Senator Ted Cruz (R/TP-TX), along with Governor Rick "I-will-make-Washington-DC-inconsequential-in-your- lives" Perry, has reportedly requested federal aid for West, a town that suffered a devastating industrial accident this past week.
I suspect West's citizens voted for Ted Cruz and support Rick Perry, but I do not really care. If West needs help, we should help them without delay. (If the company were negligent, it should pay too, and perhaps even be charged with criminal negligence, but that is another story entirely.)
While the president, as he should, remains above this fray, Senate Democrats should make this a "teachable moment" by insisting on a few simple conditions:
1. Senator Cruz must lead the fight for aid on the Senate floor. He must explain why federal government aid for West is good and necessary. He must also explain why federal money is justifiable only in an acute disaster, and not in a chronic disaster such as joblessness. The American people deserve to know why one is good, true and beautiful, and the other bad, false and ugly. And none of this "starting us on a path" crap. He must also explain why giving West's wealthiest citizens a tax-cut, instead of federal relief money, is not sufficient.
2. Governor Perry must agree to the Medicaid expansion under the Affordable Health Care Act.
3. $1.5 billion Affordable Health Care Act implementation money must be attached to the Texas relief bill. In the hurricane Sandy aid bill that Cruz voted against, there was money for additional projects, and Cruz has claimed that he voted against it because of those additions. Health and Human Services Secretary Kathleen Sebelius testified recently that Affordable Health Care Act implementation funding has been lacking -- well, let the Senate attach it to this bill, and see if Senator Cruz votes against it for the same reason.
4. Senators Mike Lee (R/TP-UT) and Rand Paul (R/TP-KY) must vote for it.
None of these is too much to ask nor would delay aid to Texas as the right-wing did to the northeast's Sandy relief.
The first is just an act of will by Cruz himself, although it will be fascinating to hear Cruz's patron, Heritage Foundation leader Jim DeMint, comment on the injury to "freedom" that this relief will cause.
The second is not only just an act of will by Governor Perry, but also forces him to acknowledge, by deed if not by word, that aid for lower income families' health care is as justifiable as aid for the consequences of an industrial disaster. If Washington, D.C. is not so inconsequential for West, let him make it similarly "not inconsequential" for Texas' national disgraceful record 25 percent uninsured.
The third, Affordable Health Care Act implementation money, forces Cruz to prove that the reason he voted against the Sandy victims was really additional funding, or to demonstrate his rank hypocrisy when it comes to his own constituents. We might as well get the $1.5 billion Affordable Healthcare Act implementation money from this, so tens of millions of Americans' healthcare is no longer the victim of right-wing theology. The right-wing wants to make Affordable Healthcare Act implementation difficult and then blame the president. If Cruz wants aid for West to relieve its suffering, he should be forced to abandon that cruelty toward others.
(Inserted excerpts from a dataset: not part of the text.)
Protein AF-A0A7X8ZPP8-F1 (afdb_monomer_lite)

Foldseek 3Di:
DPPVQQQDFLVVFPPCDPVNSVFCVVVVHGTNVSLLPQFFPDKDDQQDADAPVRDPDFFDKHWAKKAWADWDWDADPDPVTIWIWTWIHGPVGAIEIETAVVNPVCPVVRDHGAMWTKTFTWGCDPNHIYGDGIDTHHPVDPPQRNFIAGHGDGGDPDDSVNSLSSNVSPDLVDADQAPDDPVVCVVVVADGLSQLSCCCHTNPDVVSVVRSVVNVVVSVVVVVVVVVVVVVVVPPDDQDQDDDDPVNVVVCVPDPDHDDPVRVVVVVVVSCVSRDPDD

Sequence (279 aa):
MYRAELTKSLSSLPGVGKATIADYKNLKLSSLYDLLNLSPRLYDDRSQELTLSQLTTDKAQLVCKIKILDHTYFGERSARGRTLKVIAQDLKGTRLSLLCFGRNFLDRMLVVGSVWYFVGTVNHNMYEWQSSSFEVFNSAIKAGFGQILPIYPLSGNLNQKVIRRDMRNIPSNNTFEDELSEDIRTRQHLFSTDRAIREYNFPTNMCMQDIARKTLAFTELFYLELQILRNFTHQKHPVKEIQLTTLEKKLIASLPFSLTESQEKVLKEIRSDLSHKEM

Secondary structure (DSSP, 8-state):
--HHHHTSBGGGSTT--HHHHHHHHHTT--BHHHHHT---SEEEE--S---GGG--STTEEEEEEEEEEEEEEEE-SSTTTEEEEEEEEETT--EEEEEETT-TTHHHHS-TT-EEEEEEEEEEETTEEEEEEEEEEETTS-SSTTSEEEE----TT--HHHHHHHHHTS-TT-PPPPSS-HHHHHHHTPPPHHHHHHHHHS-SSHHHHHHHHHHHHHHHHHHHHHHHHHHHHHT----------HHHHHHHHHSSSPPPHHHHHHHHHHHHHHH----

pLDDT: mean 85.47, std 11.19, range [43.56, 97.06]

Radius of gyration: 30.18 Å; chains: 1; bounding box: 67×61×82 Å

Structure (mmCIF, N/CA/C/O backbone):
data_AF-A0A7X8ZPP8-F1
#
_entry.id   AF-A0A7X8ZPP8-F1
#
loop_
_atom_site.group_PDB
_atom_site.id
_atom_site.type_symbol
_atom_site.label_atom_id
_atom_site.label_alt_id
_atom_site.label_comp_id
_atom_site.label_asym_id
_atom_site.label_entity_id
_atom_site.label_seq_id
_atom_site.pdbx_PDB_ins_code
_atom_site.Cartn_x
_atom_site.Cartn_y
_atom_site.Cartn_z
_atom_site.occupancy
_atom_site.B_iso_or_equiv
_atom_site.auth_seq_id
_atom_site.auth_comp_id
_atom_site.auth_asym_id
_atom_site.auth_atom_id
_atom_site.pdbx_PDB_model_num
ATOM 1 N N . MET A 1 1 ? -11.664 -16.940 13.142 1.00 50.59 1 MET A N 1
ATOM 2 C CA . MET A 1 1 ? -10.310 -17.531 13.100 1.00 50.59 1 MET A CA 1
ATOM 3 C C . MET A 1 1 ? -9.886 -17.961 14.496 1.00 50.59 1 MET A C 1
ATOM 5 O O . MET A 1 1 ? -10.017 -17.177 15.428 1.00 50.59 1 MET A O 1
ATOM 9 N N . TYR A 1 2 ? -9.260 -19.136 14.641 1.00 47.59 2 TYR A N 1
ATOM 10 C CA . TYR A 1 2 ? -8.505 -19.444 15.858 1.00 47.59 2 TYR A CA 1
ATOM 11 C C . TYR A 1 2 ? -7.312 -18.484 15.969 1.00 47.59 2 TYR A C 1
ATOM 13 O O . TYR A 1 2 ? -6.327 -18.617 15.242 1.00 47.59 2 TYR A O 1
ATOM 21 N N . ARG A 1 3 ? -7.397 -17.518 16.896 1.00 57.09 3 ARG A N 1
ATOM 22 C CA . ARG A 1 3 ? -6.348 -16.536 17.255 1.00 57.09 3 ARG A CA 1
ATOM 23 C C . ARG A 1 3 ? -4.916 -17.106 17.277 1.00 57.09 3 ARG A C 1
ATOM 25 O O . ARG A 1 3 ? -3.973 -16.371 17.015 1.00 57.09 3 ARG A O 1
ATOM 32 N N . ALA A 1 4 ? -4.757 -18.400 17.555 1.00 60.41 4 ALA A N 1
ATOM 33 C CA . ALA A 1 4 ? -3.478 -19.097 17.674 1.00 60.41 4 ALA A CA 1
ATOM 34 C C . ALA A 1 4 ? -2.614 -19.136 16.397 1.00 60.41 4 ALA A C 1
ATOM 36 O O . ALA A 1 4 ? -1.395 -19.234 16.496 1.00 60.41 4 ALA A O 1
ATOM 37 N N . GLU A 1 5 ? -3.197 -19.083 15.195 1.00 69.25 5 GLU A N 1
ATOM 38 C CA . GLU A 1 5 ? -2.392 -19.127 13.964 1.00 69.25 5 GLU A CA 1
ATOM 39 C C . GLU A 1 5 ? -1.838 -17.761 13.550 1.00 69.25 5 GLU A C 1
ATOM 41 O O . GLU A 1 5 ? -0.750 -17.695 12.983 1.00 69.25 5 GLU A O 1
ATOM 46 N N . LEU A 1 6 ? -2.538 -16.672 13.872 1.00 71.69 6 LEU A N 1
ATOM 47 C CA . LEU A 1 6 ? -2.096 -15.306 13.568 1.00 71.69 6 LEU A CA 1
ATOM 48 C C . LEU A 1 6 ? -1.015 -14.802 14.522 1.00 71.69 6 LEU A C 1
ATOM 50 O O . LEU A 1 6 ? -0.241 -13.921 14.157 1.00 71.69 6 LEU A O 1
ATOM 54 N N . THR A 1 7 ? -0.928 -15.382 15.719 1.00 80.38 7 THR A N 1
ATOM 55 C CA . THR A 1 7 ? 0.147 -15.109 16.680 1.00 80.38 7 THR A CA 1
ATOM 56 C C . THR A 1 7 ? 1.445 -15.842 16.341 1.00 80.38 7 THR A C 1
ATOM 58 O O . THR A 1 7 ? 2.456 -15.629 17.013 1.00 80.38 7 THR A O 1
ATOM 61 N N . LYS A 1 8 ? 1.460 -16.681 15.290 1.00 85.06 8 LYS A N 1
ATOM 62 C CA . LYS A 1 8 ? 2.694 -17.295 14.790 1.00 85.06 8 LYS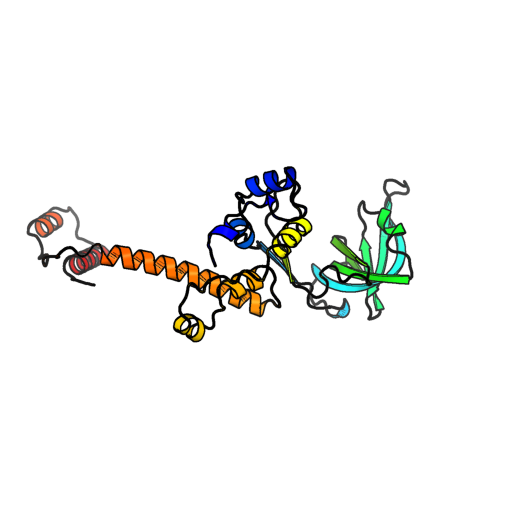 A CA 1
ATOM 63 C C . LYS A 1 8 ? 3.693 -16.211 14.397 1.00 85.06 8 LYS A C 1
ATOM 65 O O . LYS A 1 8 ? 3.344 -15.161 13.854 1.00 85.06 8 LYS A O 1
ATOM 70 N N . SER A 1 9 ? 4.963 -16.500 14.661 1.00 88.38 9 SER A N 1
ATOM 71 C CA . SER A 1 9 ? 6.057 -15.603 14.315 1.00 88.38 9 SER A CA 1
ATOM 72 C C . SER A 1 9 ? 6.215 -15.471 12.799 1.00 88.38 9 SER A C 1
ATOM 74 O O . SER A 1 9 ? 5.992 -16.424 12.045 1.00 88.38 9 SER A O 1
ATOM 76 N N . LEU A 1 10 ? 6.695 -14.304 12.367 1.00 88.31 10 LEU A N 1
ATOM 77 C CA . LEU A 1 10 ? 7.056 -14.009 10.977 1.00 88.31 10 LEU A CA 1
ATOM 78 C C . LEU A 1 10 ? 8.102 -14.975 10.396 1.00 88.31 10 LEU A C 1
ATOM 80 O O . LEU A 1 10 ? 8.176 -15.129 9.182 1.00 88.31 10 LEU A O 1
ATOM 84 N N . SER A 1 11 ? 8.875 -15.669 11.240 1.00 88.44 11 SER A N 1
ATOM 85 C CA . SER A 1 11 ? 9.821 -16.712 10.813 1.00 88.44 11 SER A CA 1
ATOM 86 C C . SER A 1 11 ? 9.164 -17.912 10.124 1.00 88.44 11 SER A C 1
ATOM 88 O O . SER A 1 11 ? 9.857 -18.683 9.467 1.00 88.44 11 SER A O 1
ATOM 90 N N . SER A 1 12 ? 7.848 -18.084 10.276 1.00 88.19 12 SER A N 1
ATOM 91 C CA . SER A 1 12 ? 7.092 -19.138 9.593 1.00 88.19 12 SER A CA 1
ATOM 92 C C . SER A 1 12 ? 6.910 -18.882 8.093 1.00 88.19 12 SER A C 1
ATOM 94 O O . SER A 1 12 ? 6.611 -19.818 7.352 1.00 88.19 12 SER A O 1
ATOM 96 N N . LEU A 1 13 ? 7.102 -17.641 7.629 1.00 87.56 13 LEU A N 1
ATOM 97 C CA . LEU A 1 13 ? 6.945 -17.289 6.223 1.00 87.56 13 LEU A CA 1
ATOM 98 C C . LEU A 1 13 ? 8.173 -17.706 5.397 1.00 87.56 13 LEU A C 1
ATOM 100 O O . LEU A 1 13 ? 9.319 -17.480 5.806 1.00 87.56 13 LEU A O 1
ATOM 104 N N . PRO A 1 14 ? 7.966 -18.260 4.191 1.00 86.69 14 PRO A N 1
ATOM 105 C CA . PRO A 1 14 ? 9.067 -18.670 3.336 1.00 86.69 14 PRO A CA 1
ATOM 106 C C . PRO A 1 14 ? 9.884 -17.453 2.885 1.00 86.69 14 PRO A C 1
ATOM 108 O O . PRO A 1 14 ? 9.355 -16.469 2.367 1.00 86.69 14 PRO A O 1
ATOM 111 N N . GLY A 1 15 ? 11.206 -17.535 3.058 1.00 84.19 15 GLY A N 1
ATOM 112 C CA . GLY A 1 15 ? 12.135 -16.474 2.663 1.00 84.19 15 GLY A CA 1
ATOM 113 C C . GLY A 1 15 ? 12.248 -15.310 3.653 1.00 84.19 15 GLY A C 1
ATOM 114 O O . GLY A 1 15 ? 12.844 -14.289 3.293 1.00 84.19 15 GLY A O 1
ATOM 115 N N . VAL A 1 16 ? 11.707 -15.444 4.870 1.00 89.25 16 VAL A N 1
ATOM 116 C CA . VAL A 1 16 ? 11.906 -14.498 5.978 1.00 89.25 16 VAL A CA 1
ATOM 117 C C . VAL A 1 16 ? 13.042 -14.995 6.877 1.00 89.25 16 VAL A C 1
ATOM 119 O O . VAL A 1 16 ? 12.893 -15.929 7.660 1.00 89.25 16 VAL A O 1
ATOM 122 N N . GLY A 1 17 ? 14.219 -14.379 6.732 1.00 89.69 17 GLY A N 1
ATOM 123 C CA . GLY A 1 17 ? 15.415 -14.709 7.513 1.00 89.69 17 GLY A CA 1
ATOM 124 C C . GLY A 1 17 ? 15.583 -13.846 8.768 1.00 89.69 17 GLY A C 1
ATOM 125 O O . GLY A 1 17 ? 14.844 -12.889 8.995 1.00 89.69 17 GLY A O 1
ATOM 126 N N . LYS A 1 18 ? 16.624 -14.132 9.565 1.00 89.50 18 LYS A N 1
ATOM 127 C CA . LYS A 1 18 ? 16.935 -13.392 10.808 1.00 89.50 18 LYS A CA 1
ATOM 128 C C . LYS A 1 18 ? 17.072 -11.877 10.597 1.00 89.50 18 LYS A C 1
ATOM 130 O O . LYS A 1 18 ? 16.574 -11.113 11.416 1.00 89.50 18 LYS A O 1
ATOM 135 N N . ALA A 1 19 ? 17.709 -11.457 9.501 1.00 89.50 19 ALA A N 1
ATOM 136 C CA . ALA A 1 19 ? 17.860 -10.043 9.152 1.00 89.50 19 ALA A CA 1
ATOM 137 C C . ALA A 1 19 ? 16.503 -9.371 8.876 1.00 89.50 19 ALA A C 1
ATOM 139 O O . ALA A 1 19 ? 16.194 -8.345 9.469 1.00 89.50 19 ALA A O 1
ATOM 140 N N . THR A 1 20 ? 15.651 -10.003 8.063 1.00 91.25 20 THR A N 1
ATOM 141 C CA . THR A 1 20 ? 14.299 -9.507 7.754 1.00 91.25 20 THR A CA 1
ATOM 142 C C . THR A 1 20 ? 13.436 -9.392 9.013 1.00 91.25 20 THR A C 1
ATOM 144 O O . THR A 1 20 ? 12.707 -8.422 9.177 1.00 91.25 20 THR A O 1
ATOM 147 N N . ILE A 1 21 ? 13.550 -10.347 9.944 1.00 93.06 21 ILE A N 1
ATOM 148 C CA . ILE A 1 21 ? 12.845 -10.299 11.235 1.00 93.06 21 ILE A CA 1
ATOM 149 C C . ILE A 1 21 ? 13.318 -9.115 12.085 1.00 93.06 21 ILE A C 1
ATOM 151 O O . ILE A 1 21 ? 12.498 -8.474 12.737 1.00 93.06 21 ILE A O 1
ATOM 155 N N . ALA A 1 22 ? 14.621 -8.820 12.102 1.00 93.06 22 ALA A N 1
ATOM 156 C CA . ALA A 1 22 ? 15.146 -7.661 12.822 1.00 93.06 22 ALA A CA 1
ATOM 157 C C . ALA A 1 22 ? 14.585 -6.349 12.249 1.00 93.06 22 ALA A C 1
ATOM 159 O O . ALA A 1 22 ? 14.131 -5.494 13.007 1.00 93.06 22 ALA A O 1
ATOM 160 N N . ASP A 1 23 ? 14.514 -6.236 10.922 1.00 93.62 23 ASP A N 1
ATOM 161 C CA . ASP A 1 23 ? 13.923 -5.070 10.265 1.00 93.62 23 ASP A CA 1
ATOM 162 C C . ASP A 1 23 ? 12.411 -4.951 10.540 1.00 93.62 23 ASP A C 1
ATOM 164 O O . ASP A 1 23 ? 11.914 -3.856 10.810 1.00 93.62 23 ASP A O 1
ATOM 168 N N . TYR A 1 24 ? 11.672 -6.067 10.563 1.00 94.62 24 TYR A N 1
ATOM 169 C CA . TYR A 1 24 ? 10.256 -6.076 10.954 1.00 94.62 24 TYR A CA 1
ATOM 170 C C . TYR A 1 24 ? 10.042 -5.663 12.415 1.00 94.62 24 TYR A C 1
ATOM 172 O O . TYR A 1 24 ? 9.111 -4.912 12.711 1.00 94.62 24 TYR A O 1
ATOM 180 N N . LYS A 1 25 ? 10.936 -6.059 13.327 1.00 93.88 25 LYS A N 1
ATOM 181 C CA . LYS A 1 25 ? 10.892 -5.608 14.727 1.00 93.88 25 LYS A CA 1
ATOM 182 C C . LYS A 1 25 ? 11.075 -4.099 14.860 1.00 93.88 25 LYS A C 1
ATOM 184 O O . LYS A 1 25 ? 10.429 -3.500 15.716 1.00 93.88 25 LYS A O 1
ATOM 189 N N . ASN A 1 26 ? 11.876 -3.467 14.000 1.00 93.81 26 ASN A N 1
ATOM 190 C CA . ASN A 1 26 ? 11.997 -2.004 13.975 1.00 93.81 26 ASN A CA 1
ATOM 191 C C . ASN A 1 26 ? 10.672 -1.322 13.587 1.00 93.81 26 ASN A C 1
ATOM 193 O O . ASN A 1 26 ? 10.409 -0.201 14.015 1.00 93.81 26 ASN A O 1
ATOM 197 N N . LEU A 1 27 ? 9.819 -2.006 12.816 1.00 92.44 27 LEU A N 1
ATOM 198 C CA . LEU A 1 27 ? 8.443 -1.590 12.517 1.00 92.44 27 LEU A CA 1
ATOM 199 C C . LEU A 1 27 ? 7.430 -2.023 13.592 1.00 92.44 27 LEU A C 1
ATOM 201 O O . LEU A 1 27 ? 6.233 -1.821 13.410 1.00 92.44 27 LEU A O 1
ATOM 205 N N . LYS A 1 28 ? 7.897 -2.590 14.713 1.00 93.81 28 LYS A N 1
ATOM 206 C CA . LYS A 1 28 ? 7.081 -3.172 15.791 1.00 93.81 28 LYS A CA 1
ATOM 207 C C . LYS A 1 28 ? 6.188 -4.331 15.329 1.00 93.81 28 LYS A C 1
ATOM 209 O O . LYS A 1 28 ? 5.143 -4.572 15.920 1.00 93.81 28 LYS A O 1
ATOM 214 N N . LEU A 1 29 ? 6.614 -5.064 14.300 1.00 93.69 29 LEU A N 1
ATOM 215 C CA . LEU A 1 29 ? 5.901 -6.227 13.776 1.00 93.69 29 LEU A CA 1
ATOM 216 C C . LEU A 1 29 ? 6.565 -7.511 14.278 1.00 93.69 29 LEU A C 1
ATOM 218 O O . LEU A 1 29 ? 7.774 -7.703 14.119 1.00 93.69 29 LEU A O 1
ATOM 222 N N . SER A 1 30 ? 5.780 -8.395 14.890 1.00 91.75 30 SER A N 1
ATOM 223 C CA . SER A 1 30 ? 6.278 -9.625 15.519 1.00 91.75 30 SER A CA 1
ATOM 224 C C . SER A 1 30 ? 5.565 -10.893 15.048 1.00 91.75 30 SER A C 1
ATOM 226 O O . SER A 1 30 ? 6.145 -11.985 15.098 1.00 91.75 30 SER A O 1
ATOM 228 N N . SER A 1 31 ? 4.342 -10.745 14.543 1.00 92.00 31 SER A N 1
ATOM 229 C CA . SER A 1 31 ? 3.442 -11.837 14.188 1.00 92.00 31 SER A CA 1
ATOM 230 C C . SER A 1 31 ? 2.804 -11.651 12.810 1.00 92.00 31 SER A C 1
ATOM 232 O O . SER A 1 31 ? 2.847 -10.563 12.230 1.00 92.00 31 SER A O 1
ATOM 234 N N . LEU A 1 32 ? 2.189 -12.718 12.286 1.00 90.00 32 LEU A N 1
ATOM 235 C CA . LEU A 1 32 ? 1.402 -12.647 11.049 1.00 90.00 32 LEU A CA 1
ATOM 236 C C . LEU A 1 32 ? 0.230 -11.659 11.177 1.00 90.00 32 LEU A C 1
ATOM 238 O O . LEU A 1 32 ? -0.088 -10.968 10.212 1.00 90.00 32 LEU A O 1
ATOM 242 N N . TYR A 1 33 ? -0.370 -11.559 12.369 1.00 87.06 33 TYR A N 1
ATOM 243 C CA . TYR A 1 33 ? -1.393 -10.561 12.692 1.00 87.06 33 TYR A CA 1
ATOM 244 C C . TYR A 1 33 ? -0.894 -9.134 12.473 1.00 87.06 33 TYR A C 1
ATOM 246 O O . TYR A 1 33 ? -1.544 -8.345 11.789 1.00 87.06 33 TYR A O 1
ATOM 254 N N . ASP A 1 34 ? 0.271 -8.813 13.042 1.00 90.69 34 ASP A N 1
ATOM 255 C CA . ASP A 1 34 ? 0.838 -7.467 12.958 1.00 90.69 34 ASP A CA 1
ATOM 256 C C . ASP A 1 34 ? 1.119 -7.103 11.498 1.00 90.69 34 ASP A C 1
ATOM 258 O O . ASP A 1 34 ? 0.855 -5.981 11.073 1.00 90.69 34 ASP A O 1
ATOM 262 N N . LEU A 1 35 ? 1.622 -8.066 10.718 1.00 91.69 35 LEU A N 1
ATOM 263 C CA . LEU A 1 35 ? 1.911 -7.860 9.304 1.00 91.69 35 LEU A CA 1
ATOM 264 C C . LEU A 1 35 ? 0.636 -7.596 8.490 1.00 91.69 35 LEU A C 1
ATOM 266 O O . LEU A 1 35 ? 0.634 -6.663 7.698 1.00 91.69 35 LEU A O 1
ATOM 270 N N . LEU A 1 36 ? -0.452 -8.342 8.714 1.00 89.00 36 LEU A N 1
ATOM 271 C CA . LEU A 1 36 ? -1.734 -8.117 8.019 1.00 89.00 36 LEU A CA 1
ATOM 272 C C . LEU A 1 36 ? -2.368 -6.765 8.345 1.00 89.00 36 LEU A C 1
ATOM 274 O O . LEU A 1 36 ? -2.995 -6.153 7.479 1.00 89.00 36 LEU A O 1
ATOM 278 N N . ASN A 1 37 ? -2.188 -6.306 9.583 1.00 87.88 37 ASN A N 1
ATOM 279 C CA . ASN A 1 37 ? -2.678 -5.012 10.047 1.00 87.88 37 ASN A CA 1
ATOM 280 C C . ASN A 1 37 ? -1.734 -3.852 9.712 1.00 87.88 37 ASN A C 1
ATOM 282 O O . ASN A 1 37 ? -2.053 -2.691 9.988 1.00 87.88 37 ASN A O 1
ATOM 286 N N . LEU A 1 38 ? -0.582 -4.129 9.093 1.00 92.69 38 LEU A N 1
ATOM 287 C CA . LEU A 1 38 ? 0.282 -3.081 8.587 1.00 92.69 38 LEU A CA 1
ATOM 288 C C . LEU A 1 38 ? -0.425 -2.362 7.437 1.00 92.69 38 LEU A C 1
ATOM 290 O O . LEU A 1 38 ? -0.516 -2.867 6.324 1.00 92.69 38 LEU A O 1
ATOM 294 N N . SER A 1 39 ? -0.890 -1.146 7.699 1.00 91.56 39 SER A N 1
ATOM 295 C CA . SER A 1 39 ? -1.604 -0.359 6.697 1.00 91.56 39 SER A CA 1
ATOM 296 C C . SER A 1 39 ? -0.669 0.166 5.596 1.00 91.56 39 SER A C 1
ATOM 298 O O . SER A 1 39 ? 0.375 0.757 5.910 1.00 91.56 39 SER A O 1
ATOM 300 N N . PRO A 1 40 ? -1.040 0.027 4.307 1.00 95.00 40 PRO A N 1
ATOM 301 C CA . PRO A 1 40 ? -0.387 0.757 3.228 1.00 95.00 40 PRO A CA 1
ATOM 302 C C . PRO A 1 40 ? -0.494 2.271 3.458 1.00 95.00 40 PRO A C 1
ATOM 304 O O . PRO A 1 40 ? -1.539 2.781 3.852 1.00 95.00 40 PRO A O 1
ATOM 307 N N . ARG A 1 41 ? 0.586 3.008 3.187 1.00 94.44 41 ARG A N 1
ATOM 308 C CA . ARG A 1 41 ? 0.603 4.481 3.220 1.00 94.44 41 ARG A CA 1
ATOM 309 C C . ARG A 1 41 ? -0.027 5.085 1.971 1.00 94.44 41 ARG A C 1
ATOM 311 O O . ARG A 1 41 ? -0.630 6.147 2.041 1.00 94.44 41 ARG A O 1
ATOM 318 N N . LEU A 1 42 ? 0.188 4.432 0.834 1.00 92.75 42 LEU A N 1
ATOM 319 C CA . LEU A 1 42 ? -0.253 4.848 -0.493 1.00 92.75 42 LEU A CA 1
ATOM 320 C C . LEU A 1 42 ? -0.488 3.604 -1.353 1.00 92.75 42 LEU A C 1
ATOM 322 O O . LEU A 1 42 ? -0.045 2.508 -1.001 1.00 92.75 42 LEU A O 1
ATOM 326 N N . TYR A 1 43 ? -1.124 3.795 -2.503 1.00 91.94 43 TYR A N 1
ATOM 327 C CA . TYR A 1 43 ? -1.281 2.773 -3.530 1.00 91.94 43 TYR A CA 1
ATOM 328 C C . TYR A 1 43 ? -0.689 3.284 -4.839 1.00 91.94 43 TYR A C 1
ATOM 330 O O . TYR A 1 43 ? -0.866 4.443 -5.202 1.00 91.94 43 TYR A O 1
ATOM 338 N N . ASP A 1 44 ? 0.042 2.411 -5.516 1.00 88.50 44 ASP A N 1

The last, #4, is admittedly a throwaway. Mike Lee has asserted that FEMA is unconstitutional. Rand Paul's Daddy, Ron, asserted that FEMA was an impediment to recovery. Let us see if Cruz can prevail on his whacko colleagues to help him out here.
That, of course, is just the Senate. House Majority Leader Eric Cantor (R-VA) may decide to delay everything because he has to find money currently helping poor people survive to pay for the Texas federal relief package. But, that is a right-wing decision to delay, not the Senate Democrats.'
Or, perhaps tax-cuts for the wealthiest West (TX) residents is all that is needed, isn't that right Eric?
It would be a mistake for the country to miss this "teachable moment" because once this dam is breached, so much else, such as spending to create more desperately needed jobs, may become possible.